The data:
________________________

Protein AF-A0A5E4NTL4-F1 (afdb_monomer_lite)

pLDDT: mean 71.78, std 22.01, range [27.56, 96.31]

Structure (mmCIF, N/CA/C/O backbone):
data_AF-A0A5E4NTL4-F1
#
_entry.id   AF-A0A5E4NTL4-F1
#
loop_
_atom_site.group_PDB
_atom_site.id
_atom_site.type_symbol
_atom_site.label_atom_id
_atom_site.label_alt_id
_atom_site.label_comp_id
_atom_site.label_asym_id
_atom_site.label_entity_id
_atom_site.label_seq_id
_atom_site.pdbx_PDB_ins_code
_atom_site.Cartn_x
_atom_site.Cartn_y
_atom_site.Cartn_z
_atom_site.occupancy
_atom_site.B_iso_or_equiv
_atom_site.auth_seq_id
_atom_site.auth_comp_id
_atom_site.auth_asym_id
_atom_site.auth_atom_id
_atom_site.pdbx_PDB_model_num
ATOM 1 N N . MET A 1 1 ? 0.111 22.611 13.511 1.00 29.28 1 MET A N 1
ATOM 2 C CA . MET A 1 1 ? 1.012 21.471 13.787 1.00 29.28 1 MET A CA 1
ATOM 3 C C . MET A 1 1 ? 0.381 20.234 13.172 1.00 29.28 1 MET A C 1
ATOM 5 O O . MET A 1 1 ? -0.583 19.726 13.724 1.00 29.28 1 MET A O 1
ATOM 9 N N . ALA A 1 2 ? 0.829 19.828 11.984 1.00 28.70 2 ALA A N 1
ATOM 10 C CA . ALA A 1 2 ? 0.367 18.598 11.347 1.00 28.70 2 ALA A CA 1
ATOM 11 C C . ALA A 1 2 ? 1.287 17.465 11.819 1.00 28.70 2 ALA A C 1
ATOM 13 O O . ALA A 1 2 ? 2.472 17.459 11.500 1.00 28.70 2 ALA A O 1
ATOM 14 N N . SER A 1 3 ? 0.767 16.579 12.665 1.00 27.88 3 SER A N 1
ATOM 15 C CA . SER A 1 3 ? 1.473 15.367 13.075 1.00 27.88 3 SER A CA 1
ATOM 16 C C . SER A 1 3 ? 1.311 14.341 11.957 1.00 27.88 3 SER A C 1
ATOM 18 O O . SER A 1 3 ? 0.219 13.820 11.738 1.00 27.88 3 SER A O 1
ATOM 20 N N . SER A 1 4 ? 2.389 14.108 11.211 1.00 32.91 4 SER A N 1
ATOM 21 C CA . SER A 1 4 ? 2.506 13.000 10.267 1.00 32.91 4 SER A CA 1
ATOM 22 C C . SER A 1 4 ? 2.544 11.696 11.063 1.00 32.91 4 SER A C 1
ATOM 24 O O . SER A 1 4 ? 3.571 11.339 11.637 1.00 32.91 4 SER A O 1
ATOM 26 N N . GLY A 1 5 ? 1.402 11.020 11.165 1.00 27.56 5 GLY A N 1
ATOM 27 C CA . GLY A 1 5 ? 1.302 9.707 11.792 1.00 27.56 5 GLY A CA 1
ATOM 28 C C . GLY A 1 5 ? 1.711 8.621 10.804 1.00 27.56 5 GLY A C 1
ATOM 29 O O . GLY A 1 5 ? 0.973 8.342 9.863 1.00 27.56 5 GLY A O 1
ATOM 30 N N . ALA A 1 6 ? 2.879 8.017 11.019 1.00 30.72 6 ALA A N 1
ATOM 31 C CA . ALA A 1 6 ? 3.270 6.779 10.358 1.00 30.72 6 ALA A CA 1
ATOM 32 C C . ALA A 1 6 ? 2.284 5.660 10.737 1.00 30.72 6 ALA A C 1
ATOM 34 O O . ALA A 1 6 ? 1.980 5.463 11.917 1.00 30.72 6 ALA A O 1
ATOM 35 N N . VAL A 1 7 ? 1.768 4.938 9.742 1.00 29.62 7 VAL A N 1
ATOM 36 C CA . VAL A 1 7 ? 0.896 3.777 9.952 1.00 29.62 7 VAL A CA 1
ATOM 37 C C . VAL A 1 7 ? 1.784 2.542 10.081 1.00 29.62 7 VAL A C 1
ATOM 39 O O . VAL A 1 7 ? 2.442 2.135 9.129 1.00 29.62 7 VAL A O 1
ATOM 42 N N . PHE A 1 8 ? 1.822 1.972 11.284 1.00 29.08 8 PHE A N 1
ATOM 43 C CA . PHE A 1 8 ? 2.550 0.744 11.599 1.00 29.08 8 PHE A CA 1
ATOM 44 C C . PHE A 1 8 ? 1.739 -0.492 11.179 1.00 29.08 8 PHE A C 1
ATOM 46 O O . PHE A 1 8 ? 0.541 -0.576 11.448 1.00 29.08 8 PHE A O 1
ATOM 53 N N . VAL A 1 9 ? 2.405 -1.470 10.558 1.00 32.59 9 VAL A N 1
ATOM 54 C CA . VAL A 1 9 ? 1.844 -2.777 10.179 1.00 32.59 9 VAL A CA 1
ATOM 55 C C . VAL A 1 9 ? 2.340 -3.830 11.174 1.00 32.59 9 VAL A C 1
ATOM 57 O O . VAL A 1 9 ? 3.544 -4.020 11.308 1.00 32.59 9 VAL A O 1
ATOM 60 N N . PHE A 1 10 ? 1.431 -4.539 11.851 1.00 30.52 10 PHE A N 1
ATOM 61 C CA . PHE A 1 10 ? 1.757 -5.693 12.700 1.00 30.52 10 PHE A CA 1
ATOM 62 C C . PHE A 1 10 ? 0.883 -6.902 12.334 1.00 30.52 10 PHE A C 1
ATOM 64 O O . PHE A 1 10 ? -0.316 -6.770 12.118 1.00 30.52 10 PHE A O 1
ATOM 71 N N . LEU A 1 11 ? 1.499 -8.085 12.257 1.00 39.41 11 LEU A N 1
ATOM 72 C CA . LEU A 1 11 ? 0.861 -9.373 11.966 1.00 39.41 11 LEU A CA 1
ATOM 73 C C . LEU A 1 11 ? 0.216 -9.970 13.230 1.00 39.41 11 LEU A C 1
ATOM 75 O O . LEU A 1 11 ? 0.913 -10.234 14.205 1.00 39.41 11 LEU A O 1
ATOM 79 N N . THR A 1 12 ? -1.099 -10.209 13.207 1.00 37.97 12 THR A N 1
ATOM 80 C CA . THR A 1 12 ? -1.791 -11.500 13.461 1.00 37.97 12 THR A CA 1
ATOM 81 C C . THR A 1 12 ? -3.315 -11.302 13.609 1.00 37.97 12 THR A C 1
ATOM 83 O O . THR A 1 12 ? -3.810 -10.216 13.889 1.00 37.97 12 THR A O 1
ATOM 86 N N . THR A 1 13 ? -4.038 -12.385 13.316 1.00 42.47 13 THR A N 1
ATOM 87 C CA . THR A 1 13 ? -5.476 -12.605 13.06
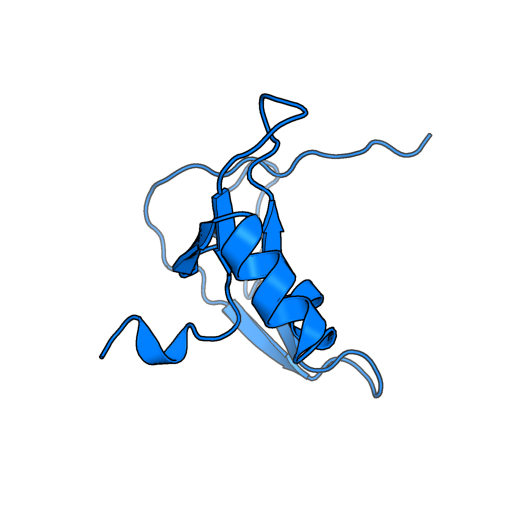9 1.00 42.47 13 THR A CA 1
ATOM 88 C C . THR A 1 13 ? -6.490 -11.878 1
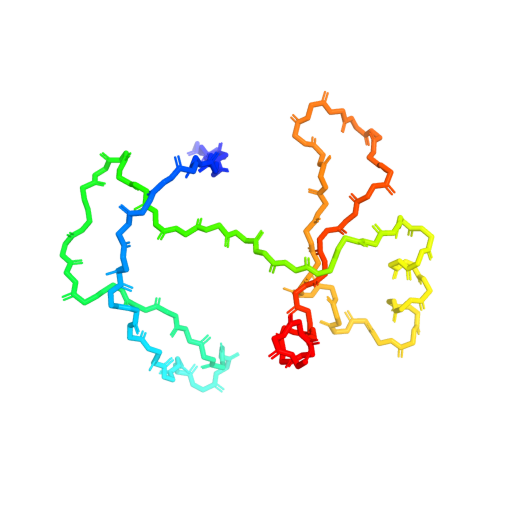3.965 1.00 42.47 13 THR A C 1
ATOM 90 O O . THR A 1 13 ? -6.494 -12.120 15.161 1.00 42.47 13 THR A O 1
ATOM 93 N N . VAL A 1 14 ? -7.448 -11.154 13.359 1.00 35.72 14 VAL A N 1
ATOM 94 C CA . VAL A 1 14 ? -8.920 -11.361 13.453 1.00 35.72 14 VAL A CA 1
ATOM 95 C C . VAL A 1 14 ? -9.563 -10.692 12.231 1.00 35.72 14 VAL A C 1
ATOM 97 O O . VAL A 1 14 ? -9.277 -9.535 11.932 1.00 35.72 14 VAL A O 1
ATOM 100 N N . ALA A 1 15 ? -10.446 -11.410 11.530 1.00 40.50 15 ALA A N 1
ATOM 101 C CA . ALA A 1 15 ? -11.272 -10.869 10.454 1.00 40.50 15 ALA A CA 1
ATOM 102 C C . ALA A 1 15 ? -12.130 -9.697 10.972 1.00 40.50 15 ALA A C 1
ATOM 104 O O . ALA A 1 15 ? -13.160 -9.888 11.620 1.00 40.50 15 ALA A O 1
ATOM 105 N N . CYS A 1 16 ? -11.691 -8.466 10.713 1.00 41.88 16 CYS A N 1
ATOM 106 C CA . CYS A 1 16 ? -12.511 -7.281 10.906 1.00 41.88 16 CYS A CA 1
ATOM 107 C C . CYS A 1 16 ? -13.525 -7.236 9.756 1.00 41.88 16 CYS A C 1
ATOM 109 O O . CYS A 1 16 ? -13.132 -7.194 8.591 1.00 41.88 16 CYS A O 1
ATOM 111 N N . VAL A 1 17 ? -14.826 -7.286 10.065 1.00 49.47 17 VAL A N 1
ATOM 112 C CA . VAL A 1 17 ? -15.892 -7.143 9.062 1.00 49.47 17 VAL A CA 1
ATOM 113 C C . VAL A 1 17 ? -15.823 -5.721 8.501 1.00 49.47 17 VAL A C 1
ATOM 115 O O . VAL A 1 17 ? -16.323 -4.765 9.103 1.00 49.47 17 VAL A O 1
ATOM 118 N N . ILE A 1 18 ? -15.137 -5.593 7.371 1.00 54.94 18 ILE A N 1
ATOM 119 C CA . ILE A 1 18 ? -14.999 -4.379 6.576 1.00 54.94 18 ILE A CA 1
ATOM 120 C C . ILE A 1 18 ? -16.280 -4.210 5.755 1.00 54.94 18 ILE A C 1
ATOM 122 O O . ILE A 1 18 ? -16.612 -5.061 4.932 1.00 54.94 18 ILE A O 1
ATOM 126 N N . LEU A 1 19 ? -17.008 -3.112 5.972 1.00 50.62 19 LEU A N 1
ATOM 127 C CA . LEU A 1 19 ? -18.123 -2.730 5.109 1.00 50.62 19 LEU A CA 1
ATOM 128 C C . LEU A 1 19 ? -17.576 -1.861 3.969 1.00 50.62 19 LEU A C 1
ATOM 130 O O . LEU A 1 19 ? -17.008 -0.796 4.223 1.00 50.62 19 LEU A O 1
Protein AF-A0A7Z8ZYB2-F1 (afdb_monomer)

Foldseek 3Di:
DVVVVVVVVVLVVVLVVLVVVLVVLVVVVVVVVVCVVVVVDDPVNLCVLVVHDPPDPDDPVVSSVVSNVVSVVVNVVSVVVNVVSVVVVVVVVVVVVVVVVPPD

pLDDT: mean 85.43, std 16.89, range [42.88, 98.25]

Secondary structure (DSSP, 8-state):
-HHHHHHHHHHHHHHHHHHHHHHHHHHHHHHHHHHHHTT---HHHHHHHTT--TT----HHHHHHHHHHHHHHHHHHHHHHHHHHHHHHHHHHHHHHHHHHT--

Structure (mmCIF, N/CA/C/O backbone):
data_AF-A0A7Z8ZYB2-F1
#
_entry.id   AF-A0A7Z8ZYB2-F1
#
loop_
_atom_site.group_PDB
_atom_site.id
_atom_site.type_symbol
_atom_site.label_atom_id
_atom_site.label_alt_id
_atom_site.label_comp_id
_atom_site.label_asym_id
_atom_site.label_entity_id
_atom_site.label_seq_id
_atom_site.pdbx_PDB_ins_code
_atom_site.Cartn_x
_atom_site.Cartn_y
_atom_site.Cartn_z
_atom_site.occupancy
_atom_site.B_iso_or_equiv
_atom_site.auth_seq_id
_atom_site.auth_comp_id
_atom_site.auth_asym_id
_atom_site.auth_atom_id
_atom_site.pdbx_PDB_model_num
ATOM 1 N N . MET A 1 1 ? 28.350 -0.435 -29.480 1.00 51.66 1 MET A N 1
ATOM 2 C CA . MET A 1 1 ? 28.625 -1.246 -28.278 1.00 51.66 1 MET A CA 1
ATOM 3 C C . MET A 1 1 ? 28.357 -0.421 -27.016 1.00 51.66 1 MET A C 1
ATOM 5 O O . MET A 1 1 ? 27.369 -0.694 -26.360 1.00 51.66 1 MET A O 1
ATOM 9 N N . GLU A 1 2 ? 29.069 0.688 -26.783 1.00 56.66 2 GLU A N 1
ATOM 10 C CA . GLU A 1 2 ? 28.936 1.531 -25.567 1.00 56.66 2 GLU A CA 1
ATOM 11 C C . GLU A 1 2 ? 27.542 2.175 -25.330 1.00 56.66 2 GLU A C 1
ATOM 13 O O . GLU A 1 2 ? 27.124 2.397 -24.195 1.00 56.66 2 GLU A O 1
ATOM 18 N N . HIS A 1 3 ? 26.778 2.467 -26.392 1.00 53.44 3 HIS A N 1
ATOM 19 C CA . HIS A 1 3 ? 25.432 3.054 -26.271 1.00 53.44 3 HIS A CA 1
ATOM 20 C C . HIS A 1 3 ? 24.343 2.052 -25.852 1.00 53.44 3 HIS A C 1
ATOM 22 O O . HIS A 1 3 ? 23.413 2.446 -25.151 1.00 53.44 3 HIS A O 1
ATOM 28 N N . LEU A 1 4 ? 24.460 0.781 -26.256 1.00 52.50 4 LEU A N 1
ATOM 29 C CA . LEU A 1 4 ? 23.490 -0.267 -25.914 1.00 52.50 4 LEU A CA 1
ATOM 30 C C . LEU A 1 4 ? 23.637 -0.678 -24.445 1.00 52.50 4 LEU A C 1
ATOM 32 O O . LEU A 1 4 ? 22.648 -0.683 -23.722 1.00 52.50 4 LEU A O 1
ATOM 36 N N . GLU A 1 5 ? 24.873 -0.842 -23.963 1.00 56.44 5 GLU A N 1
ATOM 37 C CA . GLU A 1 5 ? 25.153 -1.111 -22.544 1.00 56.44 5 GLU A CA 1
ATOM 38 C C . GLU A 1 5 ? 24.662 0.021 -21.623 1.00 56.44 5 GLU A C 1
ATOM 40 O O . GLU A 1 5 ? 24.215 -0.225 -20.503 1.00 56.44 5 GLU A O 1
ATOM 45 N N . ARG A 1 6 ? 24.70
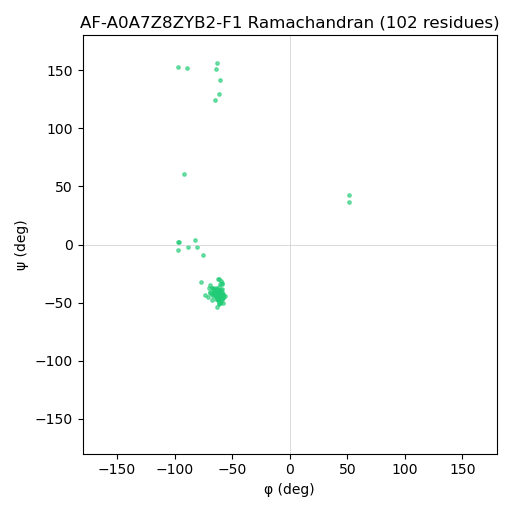2 1.287 -22.068 1.00 58.47 6 ARG A N 1
ATOM 46 C CA . ARG A 1 6 ? 24.144 2.416 -21.296 1.00 58.47 6 ARG A CA 1
ATOM 47 C C . ARG A 1 6 ? 22.616 2.394 -21.223 1.00 58.47 6 ARG A C 1
ATOM 49 O O . ARG A 1 6 ? 22.068 2.771 -20.188 1.00 58.47 6 ARG A O 1
ATOM 56 N N . LEU A 1 7 ? 21.940 1.993 -22.299 1.00 56.88 7 LEU A N 1
ATOM 57 C CA . LEU A 1 7 ? 20.479 1.863 -22.340 1.00 56.88 7 LEU A CA 1
ATOM 58 C C . LEU A 1 7 ? 20.002 0.668 -21.506 1.00 56.88 7 LEU A C 1
ATOM 60 O O . LEU A 1 7 ? 19.093 0.839 -20.696 1.00 56.88 7 LEU A O 1
ATOM 64 N N . GLU A 1 8 ? 20.659 -0.489 -21.631 1.00 58.00 8 GLU A N 1
ATOM 65 C CA . GLU A 1 8 ? 20.397 -1.671 -20.798 1.00 58.00 8 GLU A CA 1
ATOM 66 C C . GLU A 1 8 ? 20.587 -1.370 -19.313 1.00 58.00 8 GLU A C 1
ATOM 68 O O . GLU A 1 8 ? 19.715 -1.694 -18.508 1.00 58.00 8 GLU A O 1
ATOM 73 N N . ASN A 1 9 ? 21.672 -0.680 -18.945 1.00 65.81 9 ASN A N 1
ATOM 74 C CA . ASN A 1 9 ? 21.891 -0.277 -17.559 1.00 65.81 9 ASN A CA 1
ATOM 75 C C . ASN A 1 9 ? 20.762 0.634 -17.054 1.00 65.81 9 ASN A C 1
ATOM 77 O O . ASN A 1 9 ? 20.225 0.400 -15.975 1.00 65.81 9 ASN A O 1
ATOM 81 N N . ASN A 1 10 ? 20.340 1.637 -17.831 1.00 80.56 10 ASN A N 1
ATOM 82 C CA . ASN A 1 10 ? 19.281 2.556 -17.403 1.00 80.56 10 ASN A CA 1
ATOM 83 C C . ASN A 1 10 ? 17.915 1.861 -17.252 1.00 80.56 10 ASN A C 1
ATOM 85 O O . ASN A 1 10 ? 17.168 2.138 -16.309 1.00 80.56 10 ASN A O 1
ATOM 89 N N . TRP A 1 11 ? 17.599 0.936 -18.161 1.00 83.81 11 TRP A N 1
ATOM 90 C CA . TRP A 1 11 ? 16.372 0.150 -18.097 1.00 83.81 11 TRP A CA 1
ATOM 91 C C . TRP A 1 11 ? 16.377 -0.810 -16.904 1.00 83.81 11 TRP A C 1
ATOM 93 O O . TRP A 1 11 ? 15.419 -0.824 -16.131 1.00 83.81 11 TRP A O 1
ATOM 103 N N . LEU A 1 12 ? 17.471 -1.555 -16.705 1.00 82.75 12 LEU A N 1
ATOM 104 C CA . LEU A 1 12 ? 17.604 -2.517 -15.613 1.00 82.75 12 LEU A CA 1
ATOM 105 C C . LEU A 1 12 ? 17.461 -1.835 -14.248 1.00 82.75 12 LEU A C 1
ATOM 107 O O . LEU A 1 12 ? 16.723 -2.329 -13.396 1.00 82.75 12 LEU A O 1
ATOM 111 N N . TYR A 1 13 ? 18.099 -0.675 -14.057 1.00 85.38 13 TYR A N 1
ATOM 112 C CA . TYR A 1 13 ? 17.938 0.114 -12.834 1.00 85.38 13 TYR A CA 1
ATOM 113 C C . TYR A 1 13 ? 16.498 0.592 -12.639 1.00 85.38 13 TYR A C 1
ATOM 115 O O . TYR A 1 13 ? 15.959 0.467 -11.540 1.00 85.38 13 TYR A O 1
ATOM 123 N N . SER A 1 14 ? 15.863 1.105 -13.697 1.00 86.44 14 SER A N 1
ATOM 124 C CA . SER A 1 14 ? 14.475 1.583 -13.634 1.00 86.44 14 SER A CA 1
ATOM 125 C C . SER A 1 14 ? 13.506 0.455 -13.274 1.00 86.44 14 SER A C 1
ATOM 127 O O . SER A 1 14 ? 12.631 0.634 -12.428 1.00 86.44 14 SER A O 1
ATOM 129 N N . ARG A 1 15 ? 13.704 -0.732 -13.856 1.00 90.44 15 ARG A N 1
ATOM 130 C CA . ARG A 1 15 ? 12.935 -1.937 -13.543 1.00 90.44 15 ARG A CA 1
ATOM 131 C C . ARG A 1 15 ? 13.129 -2.371 -12.098 1.00 90.44 15 ARG A C 1
ATOM 133 O O . ARG A 1 15 ? 12.142 -2.520 -11.390 1.00 90.44 15 ARG A O 1
ATOM 140 N N . MET A 1 16 ? 14.374 -2.544 -11.651 1.00 89.62 16 MET A N 1
ATOM 141 C CA . MET A 1 16 ? 14.664 -2.985 -10.282 1.00 89.62 16 MET A CA 1
ATOM 142 C C . MET A 1 16 ? 14.082 -2.027 -9.239 1.00 89.62 16 MET A C 1
ATOM 144 O O . MET A 1 16 ? 13.510 -2.479 -8.253 1.00 89.62 16 MET A O 1
ATOM 148 N N . ALA A 1 17 ? 14.174 -0.715 -9.477 1.00 89.69 17 ALA A N 1
ATOM 149 C CA . ALA A 1 17 ? 13.591 0.283 -8.588 1.00 89.69 17 ALA A CA 1
ATOM 150 C C . ALA A 1 17 ? 12.056 0.175 -8.522 1.00 89.69 17 ALA A C 1
ATOM 152 O O . ALA A 1 17 ? 11.475 0.244 -7.440 1.00 89.69 17 ALA A O 1
ATOM 153 N N . GLU A 1 18
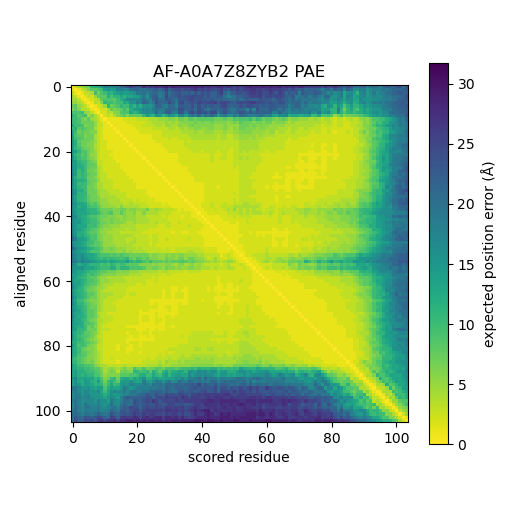 ? 11.380 -0.016 -9.658 1.00 92.81 18 GLU A N 1
ATOM 154 C CA . GLU A 1 18 ? 9.924 -0.202 -9.675 1.00 92.81 18 GLU A CA 1
ATOM 155 C C . GLU A 1 18 ? 9.499 -1.554 -9.060 1.00 92.81 18 GLU A C 1
ATOM 157 O O . GLU A 1 18 ? 8.487 -1.606 -8.358 1.00 92.81 18 GLU A O 1
ATOM 162 N N . GLU A 1 19 ? 10.288 -2.623 -9.234 1.00 93.94 19 GLU A N 1
ATOM 163 C CA . GLU A 1 19 ? 10.079 -3.936 -8.596 1.00 93.94 19 GLU A CA 1
ATOM 164 C C . GLU A 1 19 ? 10.203 -3.849 -7.074 1.00 93.94 19 GLU A C 1
ATOM 166 O O . GLU A 1 19 ? 9.330 -4.339 -6.356 1.00 93.94 19 GLU A O 1
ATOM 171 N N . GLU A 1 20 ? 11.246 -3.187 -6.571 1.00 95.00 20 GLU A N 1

________________________

Task brief:
In the data above, find the line that contains "ATOM 104 C CA" and the line that contains "ATOM 127 O O". Repeat exactly those lines and every line between them, and only those.

Exercise result:
ATOM 104 C CA . LEU A 1 12 ? 17.604 -2.517 -15.613 1.00 82.75 12 LEU A CA 1
ATOM 105 C C . LEU A 1 12 ? 17.461 -1.835 -14.248 1.00 82.75 12 LEU A C 1
ATOM 107 O O . LEU A 1 12 ? 16.723 -2.329 -13.396 1.00 82.75 12 LEU A O 1
ATOM 111 N N . TYR A 1 13 ? 18.099 -0.675 -14.057 1.00 85.38 13 TYR A N 1
ATOM 112 C CA . TYR A 1 13 ? 17.938 0.114 -12.834 1.00 85.38 13 TYR A CA 1
ATOM 113 C C . TYR A 1 13 ? 16.498 0.592 -12.639 1.00 85.38 13 TYR A C 1
ATOM 115 O O . TYR A 1 13 ? 15.959 0.467 -11.540 1.00 85.38 13 TYR A O 1
ATOM 123 N N . SER A 1 14 ? 15.863 1.105 -13.697 1.00 86.44 14 SER A N 1
ATOM 124 C CA . SER A 1 14 ? 14.475 1.583 -13.634 1.00 86.44 14 SER A CA 1
ATOM 125 C C . SER A 1 14 ? 13.506 0.455 -13.274 1.00 86.44 14 SER A C 1
ATOM 127 O O . SER A 1 14 ? 12.631 0.634 -12.428 1.00 86.44 14 SER A O 1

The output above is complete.